El Camino

Overview
- Status: Discontinued
- First service: February 14, 1978
- Last service: August 12, 1978
- Successor: San Diegan
- Former operator(s): Amtrak

Route
- Line(s) used: Surf Line

Technical
- Rolling stock: 5 coaches; 2 tavern-lounges; 1 dome-observation;
- Track owner(s): ATSF

= El Camino (train) =

The El Camino was a set of lightweight streamlined railcars owned by Los Angeles County in the 1970s and 1980s. The county acquired the cars to bootstrap a proposed commuter rail service between Los Angeles and Orange County. This effort, spearheaded by County Supervisor Baxter Ward, was unsuccessful. The equipment saw limited use on Amtrak's San Diegan in 1978 and was sold in 1985.

== History ==
The 1970s saw a renewed interest in the United States in commuter rail as rising gas prices, pollution, and traffic congestion made driving less attractive. Local service in Los Angeles had ended on April 8, 1961, when the Pacific Electric discontinued operations. Baxter Ward had been elected to the Los Angeles County Board of Supervisors in 1972 and used his position to push the development of transit in Los Angeles.

Ward proposed running a commuter train between Union Station in Los Angeles and Orange County over the Atchison, Topeka and Santa Fe Railway's Surf Line. Amtrak already operated multiple trains over this route to San Diego (the San Diegan), but the timings were not convenient for commuters. At the time Amtrak was prohibited by statute from operating commuter services. At Ward's urging the Board of Supervisors voted 3–2 to acquire 1940s railcars from the Oregon, Pacific and Eastern Railway at a cost of $230,000. The county spent an additional $1.8 million to refurbish the equipment.
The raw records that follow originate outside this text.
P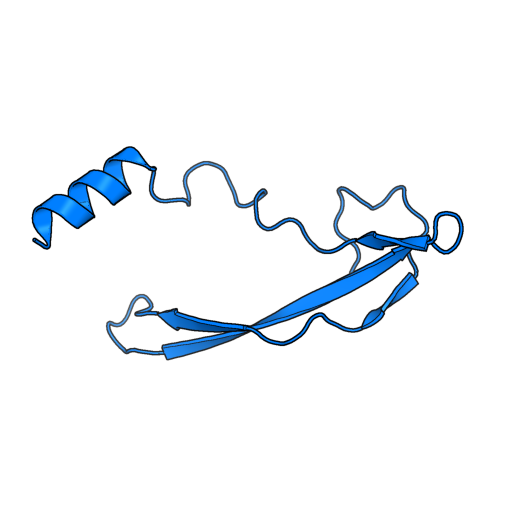rotein AF-A0A3A5SMI0-F1 (afdb_monomer)

Mean predicted aligned error: 8.52 Å

Nearest PDB structures (foldseek):
  5jus-assembly1_U  TM=3.585E-01  e=4.766E-01  Saccharomyces cerevisiae
  6v22-assembly1_E  TM=3.604E-01  e=2.818E+00  Homo sapiens
  3rd4-assembly4_C  TM=3.189E-01  e=1.384E+00  Proteus penneri ATCC 35198
  3gw6-assembly2_D  TM=4.236E-01  e=8.186E+00  Escherichia phage K1F
  3gw6-assembly1_A  TM=3.548E-01  e=6.853E+00  Escherichia phage K1F

Structure (mmCIF, N/CA/C/O backbone):
data_AF-A0A3A5SMI0-F1
#
_entry.id   AF-A0A3A5SMI0-F1
#
loop_
_atom_site.group_PDB
_atom_site.id
_atom_site.type_symbol
_atom_site.label_atom_id
_atom_site.label_alt_id
_atom_site.label_comp_id
_atom_site.label_asym_id
_atom_site.label_entity_id
_atom_site.label_seq_id
_atom_site.pdbx_PDB_ins_code
_atom_site.Cartn_x
_atom_site.Cartn_y
_atom_site.Cartn_z
_atom_site.occupancy
_atom_site.B_iso_or_equiv
_atom_site.auth_seq_id
_atom_site.auth_comp_id
_atom_site.auth_asym_id
_atom_site.auth_atom_id
_atom_site.pdbx_PDB_model_num
ATOM 1 N N . THR A 1 1 ? -3.709 -8.277 -10.498 1.00 79.94 1 THR A N 1
ATOM 2 C CA . THR A 1 1 ? -3.744 -7.739 -11.870 1.00 79.94 1 THR A CA 1
ATOM 3 C C . THR A 1 1 ? -3.028 -6.404 -11.893 1.00 79.94 1 THR A C 1
ATOM 5 O O . THR A 1 1 ? -2.926 -5.784 -10.834 1.00 79.94 1 THR A O 1
ATOM 8 N N . ILE A 1 2 ? -2.450 -6.025 -13.036 1.00 88.25 2 ILE A N 1
ATOM 9 C CA . ILE A 1 2 ? -1.766 -4.733 -13.205 1.00 88.25 2 ILE A CA 1
ATOM 10 C C . ILE A 1 2 ? -2.820 -3.612 -13.067 1.00 88.25 2 ILE A C 1
ATOM 12 O O . ILE A 1 2 ? -3.931 -3.791 -13.570 1.00 88.25 2 ILE A O 1
ATOM 16 N N . PRO A 1 3 ? -2.545 -2.529 -12.316 1.00 88.50 3 PRO A N 1
ATOM 17 C CA . PRO A 1 3 ? -3.441 -1.376 -12.220 1.00 88.50 3 PRO A CA 1
ATOM 18 C C . PRO A 1 3 ? -3.709 -0.717 -13.584 1.00 88.50 3 PRO A C 1
ATOM 20 O O . PRO A 1 3 ? -2.856 -0.766 -14.467 1.00 88.50 3 PRO A O 1
ATOM 23 N N . SER A 1 4 ? -4.882 -0.104 -13.760 1.00 88.44 4 SER A N 1
ATOM 24 C CA . SER A 1 4 ? -5.306 0.502 -15.035 1.00 88.44 4 SER A CA 1
ATOM 25 C C . SER A 1 4 ? -4.369 1.610 -15.511 1.00 88.44 4 SER A C 1
ATOM 27 O O . SER A 1 4 ? -4.112 1.726 -16.703 1.00 88.44 4 SER A O 1
ATOM 29 N N . GLU A 1 5 ? -3.804 2.372 -14.580 1.00 86.62 5 GLU A N 1
ATOM 30 C CA . GLU A 1 5 ? -2.831 3.436 -14.831 1.00 86.62 5 GLU A CA 1
ATOM 31 C 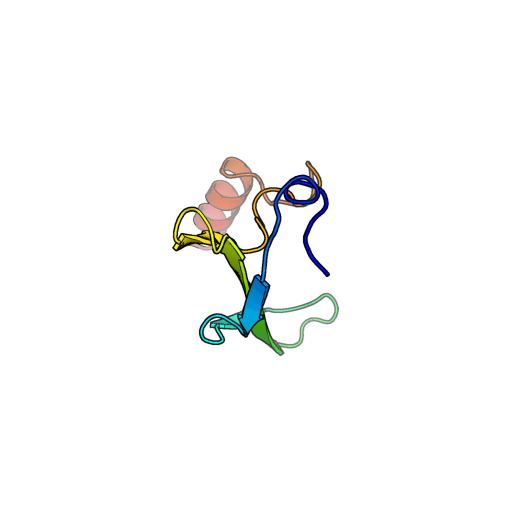C . GLU A 1 5 ? -1.509 2.932 -15.433 1.00 86.62 5 GLU A C 1
ATOM 33 O O . GLU A 1 5 ? -0.744 3.718 -15.979 1.00 86.62 5 GLU A O 1
ATOM 38 N N . TYR A 1 6 ? -1.251 1.624 -15.361 1.00 89.50 6 TYR A N 1
ATOM 39 C CA . TYR A 1 6 ? -0.086 0.972 -15.959 1.00 89.50 6 TYR A CA 1
ATOM 40 C C . TYR A 1 6 ? -0.479 -0.038 -17.041 1.00 89.50 6 TYR A C 1
ATOM 42 O O . TYR A 1 6 ? 0.320 -0.906 -17.385 1.00 89.50 6 TYR A O 1
ATOM 50 N N . SER A 1 7 ? -1.713 0.025 -17.549 1.00 88.38 7 SER A N 1
ATOM 51 C CA . SER A 1 7 ? -2.211 -0.940 -18.537 1.00 88.38 7 SER A CA 1
ATOM 52 C C . SER A 1 7 ? -1.480 -0.864 -19.880 1.00 88.38 7 SER A C 1
ATOM 54 O O . SER A 1 7 ? -1.346 -1.890 -20.542 1.00 88.38 7 SER A O 1
ATOM 56 N N . ASP A 1 8 ? -0.934 0.305 -20.223 1.00 92.00 8 ASP A N 1
ATOM 57 C CA . ASP A 1 8 ? -0.139 0.520 -21.438 1.00 92.00 8 ASP A CA 1
ATOM 58 C C . ASP A 1 8 ? 1.296 -0.032 -21.332 1.00 92.00 8 ASP A C 1
ATOM 60 O O . ASP A 1 8 ? 2.010 -0.122 -22.331 1.00 92.00 8 ASP A O 1
ATOM 64 N N . LEU A 1 9 ? 1.743 -0.405 -20.126 1.00 91.06 9 LEU A N 1
ATOM 65 C CA . LEU A 1 9 ? 3.102 -0.883 -19.880 1.00 91.06 9 LEU A CA 1
ATOM 66 C C . LEU A 1 9 ? 3.183 -2.411 -19.966 1.00 91.06 9 LEU A C 1
ATOM 68 O O . LEU A 1 9 ? 2.362 -3.143 -19.406 1.00 91.06 9 LEU A O 1
ATOM 72 N N . HIS A 1 10 ? 4.246 -2.912 -20.598 1.00 92.69 10 HIS A N 1
ATOM 73 C CA . HIS A 1 10 ? 4.520 -4.345 -20.657 1.00 92.69 10 HIS A CA 1
ATOM 74 C C . HIS A 1 10 ? 5.236 -4.820 -19.386 1.00 92.69 10 HIS A C 1
ATOM 76 O O . HIS A 1 10 ? 6.460 -4.924 -19.332 1.00 92.69 10 HIS A O 1
ATOM 82 N N . LEU A 1 11 ? 4.461 -5.083 -18.333 1.00 94.06 11 LEU A N 1
ATOM 83 C CA . LEU A 1 11 ? 5.002 -5.375 -17.007 1.00 94.06 11 LEU A CA 1
ATOM 84 C C . LEU A 1 11 ? 5.020 -6.868 -16.665 1.00 94.06 11 LEU A C 1
ATOM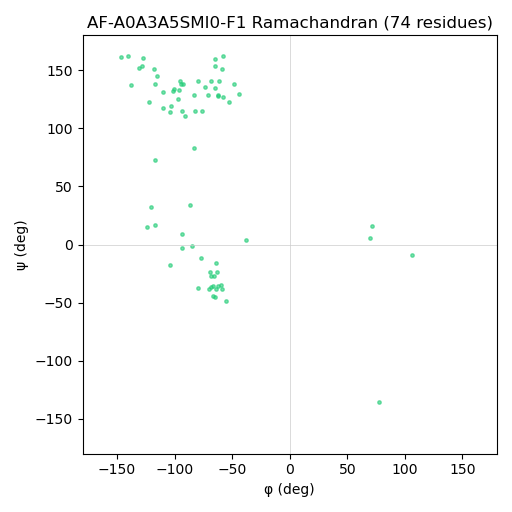 86 O O . LEU A 1 11 ? 4.013 -7.571 -16.763 1.00 94.06 11 LEU A O 1
ATOM 90 N N . HIS A 1 12 ? 6.145 -7.337 -16.131 1.00 94.06 12 HIS A N 1
ATOM 91 C CA . HIS A 1 12 ? 6.295 -8.686 -15.590 1.00 94.06 12 HIS A CA 1
ATOM 92 C C . HIS A 1 12 ? 6.068 -8.704 -14.078 1.00 94.06 12 HIS A C 1
ATOM 94 O O . HIS A 1 12 ? 6.501 -7.813 -13.346 1.00 94.06 12 HIS A O 1
ATOM 100 N N . SER A 1 13 ? 5.402 -9.746 -13.569 1.00 92.25 13 SER A N 1
ATOM 101 C CA . SER A 1 13 ? 5.242 -9.899 -12.121 1.00 92.25 13 SER A CA 1
ATOM 102 C C . SER A 1 13 ? 6.571 -10.281 -11.467 1.00 92.25 13 SER A C 1
ATOM 104 O O . SER A 1 13 ? 7.197 -11.264 -11.854 1.00 92.25 13 SER A O 1
ATOM 106 N N . LYS A 1 14 ? 6.966 -9.537 -10.428 1.00 93.44 14 LYS A N 1
ATOM 107 C CA . LYS A 1 14 ? 8.181 -9.782 -9.629 1.00 93.44 14 LYS A CA 1
ATOM 108 C C . LYS A 1 14 ? 7.859 -10.028 -8.154 1.00 93.44 14 LYS A C 1
ATOM 110 O O . LYS A 1 14 ? 8.619 -9.674 -7.259 1.00 93.44 14 LYS A O 1
ATOM 115 N N . GLY A 1 15 ? 6.697 -10.626 -7.892 1.00 93.56 15 GLY A N 1
ATOM 116 C CA . GLY A 1 15 ? 6.264 -10.977 -6.542 1.00 93.56 15 GLY A CA 1
ATOM 117 C C . GLY A 1 15 ? 5.735 -9.783 -5.746 1.00 93.56 15 GLY A C 1
ATOM 118 O O . GLY A 1 15 ? 4.910 -9.010 -6.242 1.00 93.56 15 GLY A O 1
ATOM 119 N N . PHE A 1 16 ? 6.145 -9.676 -4.483 1.00 92.88 16 PHE A N 1
ATOM 120 C CA . PHE A 1 16 ? 5.626 -8.700 -3.527 1.00 92.88 16 PHE A CA 1
ATOM 121 C C . PHE A 1 16 ? 6.756 -7.968 -2.806 1.00 92.88 16 PHE A C 1
ATOM 123 O O . PHE A 1 16 ? 7.837 -8.512 -2.599 1.00 92.88 16 PHE A O 1
ATOM 130 N N . LEU A 1 17 ? 6.473 -6.737 -2.392 1.00 90.62 17 LEU A N 1
ATOM 131 C CA . LEU A 1 17 ? 7.271 -6.021 -1.406 1.00 90.62 17 LEU A CA 1
ATOM 132 C C . LEU A 1 17 ? 7.198 -6.721 -0.041 1.00 90.62 17 LEU A C 1
ATOM 134 O O . LEU A 1 17 ? 6.228 -7.448 0.209 1.00 90.62 17 LEU A O 1
ATOM 138 N N . PRO A 1 18 ? 8.168 -6.454 0.854 1.00 93.31 18 PRO A N 1
ATOM 139 C CA . PRO A 1 18 ? 8.067 -6.856 2.248 1.00 93.31 18 PRO A CA 1
ATOM 140 C C . PRO A 1 18 ? 6.712 -6.462 2.839 1.00 93.31 18 PRO A C 1
ATOM 142 O O . PRO A 1 18 ? 6.178 -5.383 2.547 1.00 93.31 18 PRO A O 1
ATOM 145 N N . GLU A 1 19 ? 6.153 -7.379 3.623 1.00 93.19 19 GLU A N 1
ATOM 146 C CA . GLU A 1 19 ? 4.896 -7.167 4.328 1.00 93.19 19 GLU A CA 1
ATOM 147 C C . GLU A 1 19 ? 5.044 -6.004 5.310 1.00 93.19 19 GLU A C 1
ATOM 149 O O . GLU A 1 19 ? 6.082 -5.851 5.953 1.00 93.19 19 GLU A O 1
ATOM 154 N N . ILE A 1 20 ? 4.002 -5.182 5.404 1.00 92.06 20 ILE A N 1
ATOM 155 C CA . ILE A 1 20 ? 3.887 -4.159 6.443 1.00 92.06 20 ILE A CA 1
ATOM 156 C C . ILE A 1 20 ? 2.703 -4.504 7.338 1.00 92.06 20 ILE A C 1
ATOM 158 O O . ILE A 1 20 ? 1.691 -5.018 6.858 1.00 92.06 20 ILE A O 1
ATOM 162 N N . GLU A 1 21 ? 2.827 -4.210 8.625 1.00 92.31 21 GLU A N 1
ATOM 163 C CA . GLU A 1 21 ? 1.760 -4.401 9.601 1.00 92.31 21 GLU A CA 1
ATOM 164 C C . GLU A 1 21 ? 1.242 -3.036 10.054 1.00 92.31 21 GLU A C 1
ATOM 166 O O . GLU A 1 21 ? 2.020 -2.138 10.377 1.00 92.31 21 GLU A O 1
ATOM 171 N N . VAL A 1 22 ? -0.077 -2.871 10.035 1.00 89.25 22 VAL A N 1
ATOM 172 C CA . VAL A 1 22 ? -0.767 -1.665 10.491 1.00 89.25 22 VAL A CA 1
ATOM 173 C C . VAL A 1 22 ? -1.747 -2.075 11.576 1.00 89.25 22 VAL A C 1
ATOM 175 O O . VAL A 1 22 ? -2.617 -2.912 11.343 1.00 89.25 22 VAL A O 1
ATOM 178 N N . GLN A 1 23 ? -1.609 -1.492 12.761 1.00 87.62 23 GLN A N 1
ATOM 179 C CA . GLN A 1 23 ? -2.592 -1.654 13.824 1.00 87.62 23 GLN A CA 1
ATOM 180 C C . GLN A 1 23 ? -3.735 -0.660 13.604 1.00 87.62 23 GLN A C 1
ATOM 182 O O . GL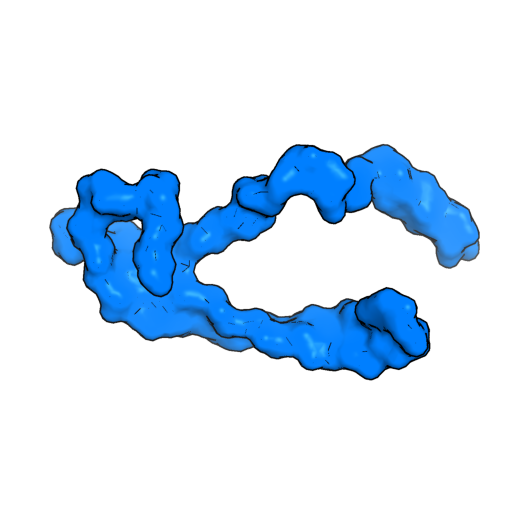N A 1 23 ? -3.488 0.532 13.432 1.00 87.62 23 GLN A O 1
ATOM 187 N N . ASP A 1 24 ? -4.971 -1.152 13.607 1.00 82.50 24 ASP A N 1
ATOM 188 C CA . ASP A 1 24 ? -6.164 -0.336 13.377 1.00 82.50 24 ASP A CA 1
ATOM 189 C C . ASP A 1 24 ? -7.319 -0.764 14.297 1.00 82.50 24 ASP A C 1
ATOM 191 O O . ASP A 1 24 ? -7.324 -1.867 14.849 1.00 82.50 24 ASP A O 1
ATOM 195 N N . PHE A 1 25 ? -8.312 0.105 14.459 1.00 73.50 25 PHE A N 1
ATOM 196 C CA . PHE A 1 25 ? -9.546 -0.135 15.206 1.00 73.50 25 PHE A CA 1
ATOM 197 C C . PHE A 1 25 ? -10.744 -0.061 14.249 1.00 73.50 25 PHE A C 1
ATOM 199 O O . PHE A 1 25 ? -11.503 0.910 14.281 1.00 73.50 25 PHE A O 1
ATOM 206 N N . PRO A 1 26 ? -10.947 -1.063 13.373 1.00 70.56 26 PRO A N 1
ATOM 207 C CA . PRO A 1 26 ? -12.072 -1.067 12.449 1.00 70.56 26 PRO A CA 1
ATOM 208 C C . PRO A 1 26 ? -13.406 -0.982 13.197 1.00 70.56 26 PRO A C 1
ATOM 210 O O . PRO A 1 26 ? -13.483 -1.301 14.384 1.00 70.56 26 PRO A O 1
ATOM 213 N N . ILE A 1 27 ? -14.449 -0.615 12.437 1.00 61.22 27 ILE A N 1
ATOM 214 C CA . ILE A 1 27 ? -15.854 -0.227 12.736 1.00 61.22 27 ILE A CA 1
ATOM 215 C C . ILE A 1 27 ? -16.624 -0.960 13.876 1.00 61.22 27 ILE A C 1
ATOM 217 O O . ILE A 1 27 ? -17.783 -0.667 14.141 1.00 61.22 27 ILE A O 1
ATOM 221 N N . ARG A 1 28 ? -16.012 -1.877 14.627 1.00 73.19 28 ARG A N 1
ATOM 222 C CA . ARG A 1 28 ? -16.571 -2.554 15.811 1.00 73.19 28 ARG A CA 1
ATOM 223 C C . ARG A 1 28 ? -15.713 -2.412 17.079 1.00 73.19 28 ARG A C 1
ATOM 225 O O . ARG A 1 28 ? -15.901 -3.188 18.013 1.00 73.19 28 ARG A O 1
ATOM 232 N N . GLY A 1 29 ? -14.754 -1.483 17.104 1.00 75.06 29 GLY A N 1
ATOM 233 C CA . GLY A 1 29 ? -13.992 -1.113 18.307 1.00 75.06 29 GLY A CA 1
ATOM 234 C C . GLY A 1 29 ? -12.985 -2.157 18.799 1.00 75.06 29 GLY A C 1
ATOM 235 O O . GLY A 1 29 ? -12.533 -2.083 19.938 1.00 75.06 29 GLY A O 1
ATOM 236 N N . LYS A 1 30 ? -12.629 -3.144 17.971 1.00 79.88 30 LYS A N 1
ATOM 237 C CA . LYS A 1 30 ? -11.602 -4.141 18.304 1.00 79.88 30 LYS A CA 1
ATOM 238 C C . LYS A 1 30 ? -10.301 -3.773 17.609 1.00 79.88 30 LYS A C 1
ATOM 240 O O . LYS A 1 30 ? -10.326 -3.529 16.407 1.00 79.88 30 LYS A O 1
ATOM 245 N N . ALA A 1 31 ? -9.192 -3.783 18.347 1.00 81.62 31 ALA A N 1
ATOM 246 C CA . ALA A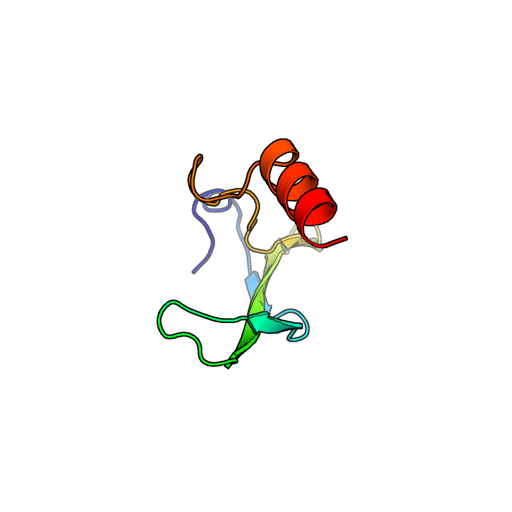 1 31 ? -7.867 -3.670 17.753 1.00 81.62 31 ALA A CA 1
ATOM 247 C C . ALA A 1 31 ? -7.624 -4.863 16.817 1.00 81.62 31 ALA A C 1
ATOM 249 O O . ALA A 1 31 ? -7.805 -6.018 17.212 1.00 81.62 31 ALA A O 1
ATOM 250 N N . VAL A 1 32 ? -7.218 -4.586 15.584 1.00 85.12 32 VAL A N 1
ATOM 251 C CA . VAL A 1 32 ? -6.813 -5.595 14.605 1.00 85.12 32 VAL A CA 1
ATOM 252 C C . VAL A 1 32 ? -5.447 -5.243 14.033 1.00 85.12 32 VAL A C 1
ATOM 254 O O . VAL A 1 32 ? -5.068 -4.075 13.959 1.00 85.12 32 VAL A O 1
ATOM 257 N N . TYR A 1 33 ? -4.736 -6.271 13.581 1.00 89.38 33 TYR A N 1
ATOM 258 C CA . TYR A 1 33 ? -3.494 -6.128 12.833 1.00 89.38 33 TYR A CA 1
ATOM 259 C C . TYR A 1 33 ? -3.774 -6.397 11.356 1.00 89.38 33 TYR A C 1
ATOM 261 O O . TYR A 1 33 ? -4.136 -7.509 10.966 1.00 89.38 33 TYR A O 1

Ward's plan for commuter service in Orange County foundered on opposition from the ATSF, which refused to operate the train and was opposed to any use of its tracks for commuter rail. As an alternative, the county, with support from the California Department of Transportation (Caltrans), arranged with Amtrak to place the equipment in service between Los Angeles and San Diego, supplementing the existing San Diegan service. The train made its first run on February 14, 1978. Daily ridership was 100, well below expectations. At the conclusion of the trial on August 12 the equipment was withdrawn and replaced by regular Amfleet equipment. Although a failure as a commuter service, the El Camino had led to a permanent expansion of Los Angeles–San Diego service.
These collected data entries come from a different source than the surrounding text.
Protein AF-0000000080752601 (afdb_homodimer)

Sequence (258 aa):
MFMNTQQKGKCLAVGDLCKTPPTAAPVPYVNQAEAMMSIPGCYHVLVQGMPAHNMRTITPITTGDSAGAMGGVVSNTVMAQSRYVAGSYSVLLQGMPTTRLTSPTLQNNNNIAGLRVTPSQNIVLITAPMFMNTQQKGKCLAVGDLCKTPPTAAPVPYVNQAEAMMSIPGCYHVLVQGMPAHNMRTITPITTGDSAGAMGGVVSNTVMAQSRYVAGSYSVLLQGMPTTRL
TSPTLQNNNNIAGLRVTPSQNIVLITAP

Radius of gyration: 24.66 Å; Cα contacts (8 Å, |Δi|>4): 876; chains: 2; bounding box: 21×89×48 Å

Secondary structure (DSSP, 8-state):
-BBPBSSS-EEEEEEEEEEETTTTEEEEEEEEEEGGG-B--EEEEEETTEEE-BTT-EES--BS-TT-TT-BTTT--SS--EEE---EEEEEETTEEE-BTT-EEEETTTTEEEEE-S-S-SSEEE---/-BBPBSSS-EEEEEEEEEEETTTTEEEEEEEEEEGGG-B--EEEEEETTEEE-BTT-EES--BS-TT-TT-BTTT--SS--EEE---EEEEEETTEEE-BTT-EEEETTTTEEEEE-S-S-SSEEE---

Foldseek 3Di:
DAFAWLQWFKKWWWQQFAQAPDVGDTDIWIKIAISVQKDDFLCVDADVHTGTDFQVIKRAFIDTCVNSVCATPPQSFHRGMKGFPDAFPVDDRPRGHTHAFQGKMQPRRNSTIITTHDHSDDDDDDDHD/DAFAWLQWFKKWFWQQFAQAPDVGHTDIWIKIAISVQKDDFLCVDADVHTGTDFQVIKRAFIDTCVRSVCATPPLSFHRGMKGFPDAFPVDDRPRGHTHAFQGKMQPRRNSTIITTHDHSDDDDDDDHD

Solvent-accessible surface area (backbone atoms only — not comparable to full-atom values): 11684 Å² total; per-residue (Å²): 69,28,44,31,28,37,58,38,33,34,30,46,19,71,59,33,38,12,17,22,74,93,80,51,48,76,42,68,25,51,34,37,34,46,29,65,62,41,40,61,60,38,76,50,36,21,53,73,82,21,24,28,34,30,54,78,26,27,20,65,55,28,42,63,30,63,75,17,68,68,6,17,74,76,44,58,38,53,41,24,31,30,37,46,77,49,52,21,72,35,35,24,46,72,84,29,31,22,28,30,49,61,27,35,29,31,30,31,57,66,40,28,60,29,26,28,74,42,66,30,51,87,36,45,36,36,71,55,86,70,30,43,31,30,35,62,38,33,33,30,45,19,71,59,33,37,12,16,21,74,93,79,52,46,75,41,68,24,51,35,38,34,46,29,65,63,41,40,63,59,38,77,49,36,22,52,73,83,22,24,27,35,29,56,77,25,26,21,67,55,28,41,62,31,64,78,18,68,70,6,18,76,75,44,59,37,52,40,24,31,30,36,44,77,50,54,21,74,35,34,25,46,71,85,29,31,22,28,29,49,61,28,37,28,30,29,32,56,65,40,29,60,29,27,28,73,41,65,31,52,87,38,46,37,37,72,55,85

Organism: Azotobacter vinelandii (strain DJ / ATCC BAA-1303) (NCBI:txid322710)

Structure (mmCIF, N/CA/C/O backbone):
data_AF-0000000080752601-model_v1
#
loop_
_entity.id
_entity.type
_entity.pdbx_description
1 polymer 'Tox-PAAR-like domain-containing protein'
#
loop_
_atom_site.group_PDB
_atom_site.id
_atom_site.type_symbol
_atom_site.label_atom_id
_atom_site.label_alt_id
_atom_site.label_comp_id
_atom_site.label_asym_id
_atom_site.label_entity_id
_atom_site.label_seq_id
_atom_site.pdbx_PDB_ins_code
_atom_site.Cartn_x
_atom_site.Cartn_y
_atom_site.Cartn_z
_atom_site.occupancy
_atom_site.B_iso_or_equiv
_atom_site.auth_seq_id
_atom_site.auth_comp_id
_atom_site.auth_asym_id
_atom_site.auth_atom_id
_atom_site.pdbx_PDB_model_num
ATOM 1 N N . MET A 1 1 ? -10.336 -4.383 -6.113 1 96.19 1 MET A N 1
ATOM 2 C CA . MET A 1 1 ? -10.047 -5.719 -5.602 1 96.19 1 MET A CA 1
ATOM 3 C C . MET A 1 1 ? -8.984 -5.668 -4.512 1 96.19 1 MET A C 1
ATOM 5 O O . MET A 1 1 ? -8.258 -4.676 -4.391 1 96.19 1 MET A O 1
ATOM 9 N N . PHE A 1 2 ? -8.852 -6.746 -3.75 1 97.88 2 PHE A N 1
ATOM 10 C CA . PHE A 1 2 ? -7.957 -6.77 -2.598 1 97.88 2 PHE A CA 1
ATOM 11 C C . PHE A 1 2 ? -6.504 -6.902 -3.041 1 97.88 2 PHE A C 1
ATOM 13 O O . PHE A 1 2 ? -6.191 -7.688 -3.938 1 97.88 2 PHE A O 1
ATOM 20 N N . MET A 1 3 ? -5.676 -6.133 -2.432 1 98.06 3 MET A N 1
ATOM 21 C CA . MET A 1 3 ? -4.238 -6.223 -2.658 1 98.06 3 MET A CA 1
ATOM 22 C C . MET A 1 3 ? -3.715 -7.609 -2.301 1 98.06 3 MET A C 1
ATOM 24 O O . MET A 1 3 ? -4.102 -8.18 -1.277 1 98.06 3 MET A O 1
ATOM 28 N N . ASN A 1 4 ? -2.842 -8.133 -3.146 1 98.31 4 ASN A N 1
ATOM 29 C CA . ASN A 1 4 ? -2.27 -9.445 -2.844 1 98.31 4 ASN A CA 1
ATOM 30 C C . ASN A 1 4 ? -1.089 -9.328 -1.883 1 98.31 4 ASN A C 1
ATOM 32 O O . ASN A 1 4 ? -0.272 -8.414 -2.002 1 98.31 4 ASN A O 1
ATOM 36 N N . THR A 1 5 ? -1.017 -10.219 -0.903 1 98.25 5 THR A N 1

After its withdrawal the equipment was stored in Bell, California. Ward was defeated for re-election in 1980. The failure of the El Camino played a major role in the campaign with his opponents using derisive sobriquets such as "Baxter Ward's Choo-Choo." The county put the equipment up for sale and refused to release it for use on the short-lived CalTrain commuter service to Oxnard. The Alaska Railroad contemplated purchasing the equipment in 1984 but ultimately declined. In 1985 the county sold it to a tourist railroad in Mexico for $365,000. Commuter rail service in Orange County began again in 1990 with the inauguration of the Orange County Commuter.

== Rolling stock ==
Los Angeles County purchased eight railcars from the Oregon, Pacific and Eastern Railway, a tourist railroad: five ex-Illinois Central coaches, two ex-Milwaukee Road tavern-lounges, and the Silver Planet, an ex-Western Pacific dome sleeper-observation car. The tavern-lounges or "Tap-Lounges" had previously served on the Afternoon Hiawatha between Chicago and the Twin Cities. The Silver Planet was part of the Western Pacific's equipment pool for the famed California Zephyr.

The equipment, originally built in the 1940s, used steam heat. Amtrak's newer EMD F40PH locomotives only supported head-end power (HEP), which meant that EMD SDP40F locomotives had to pull it.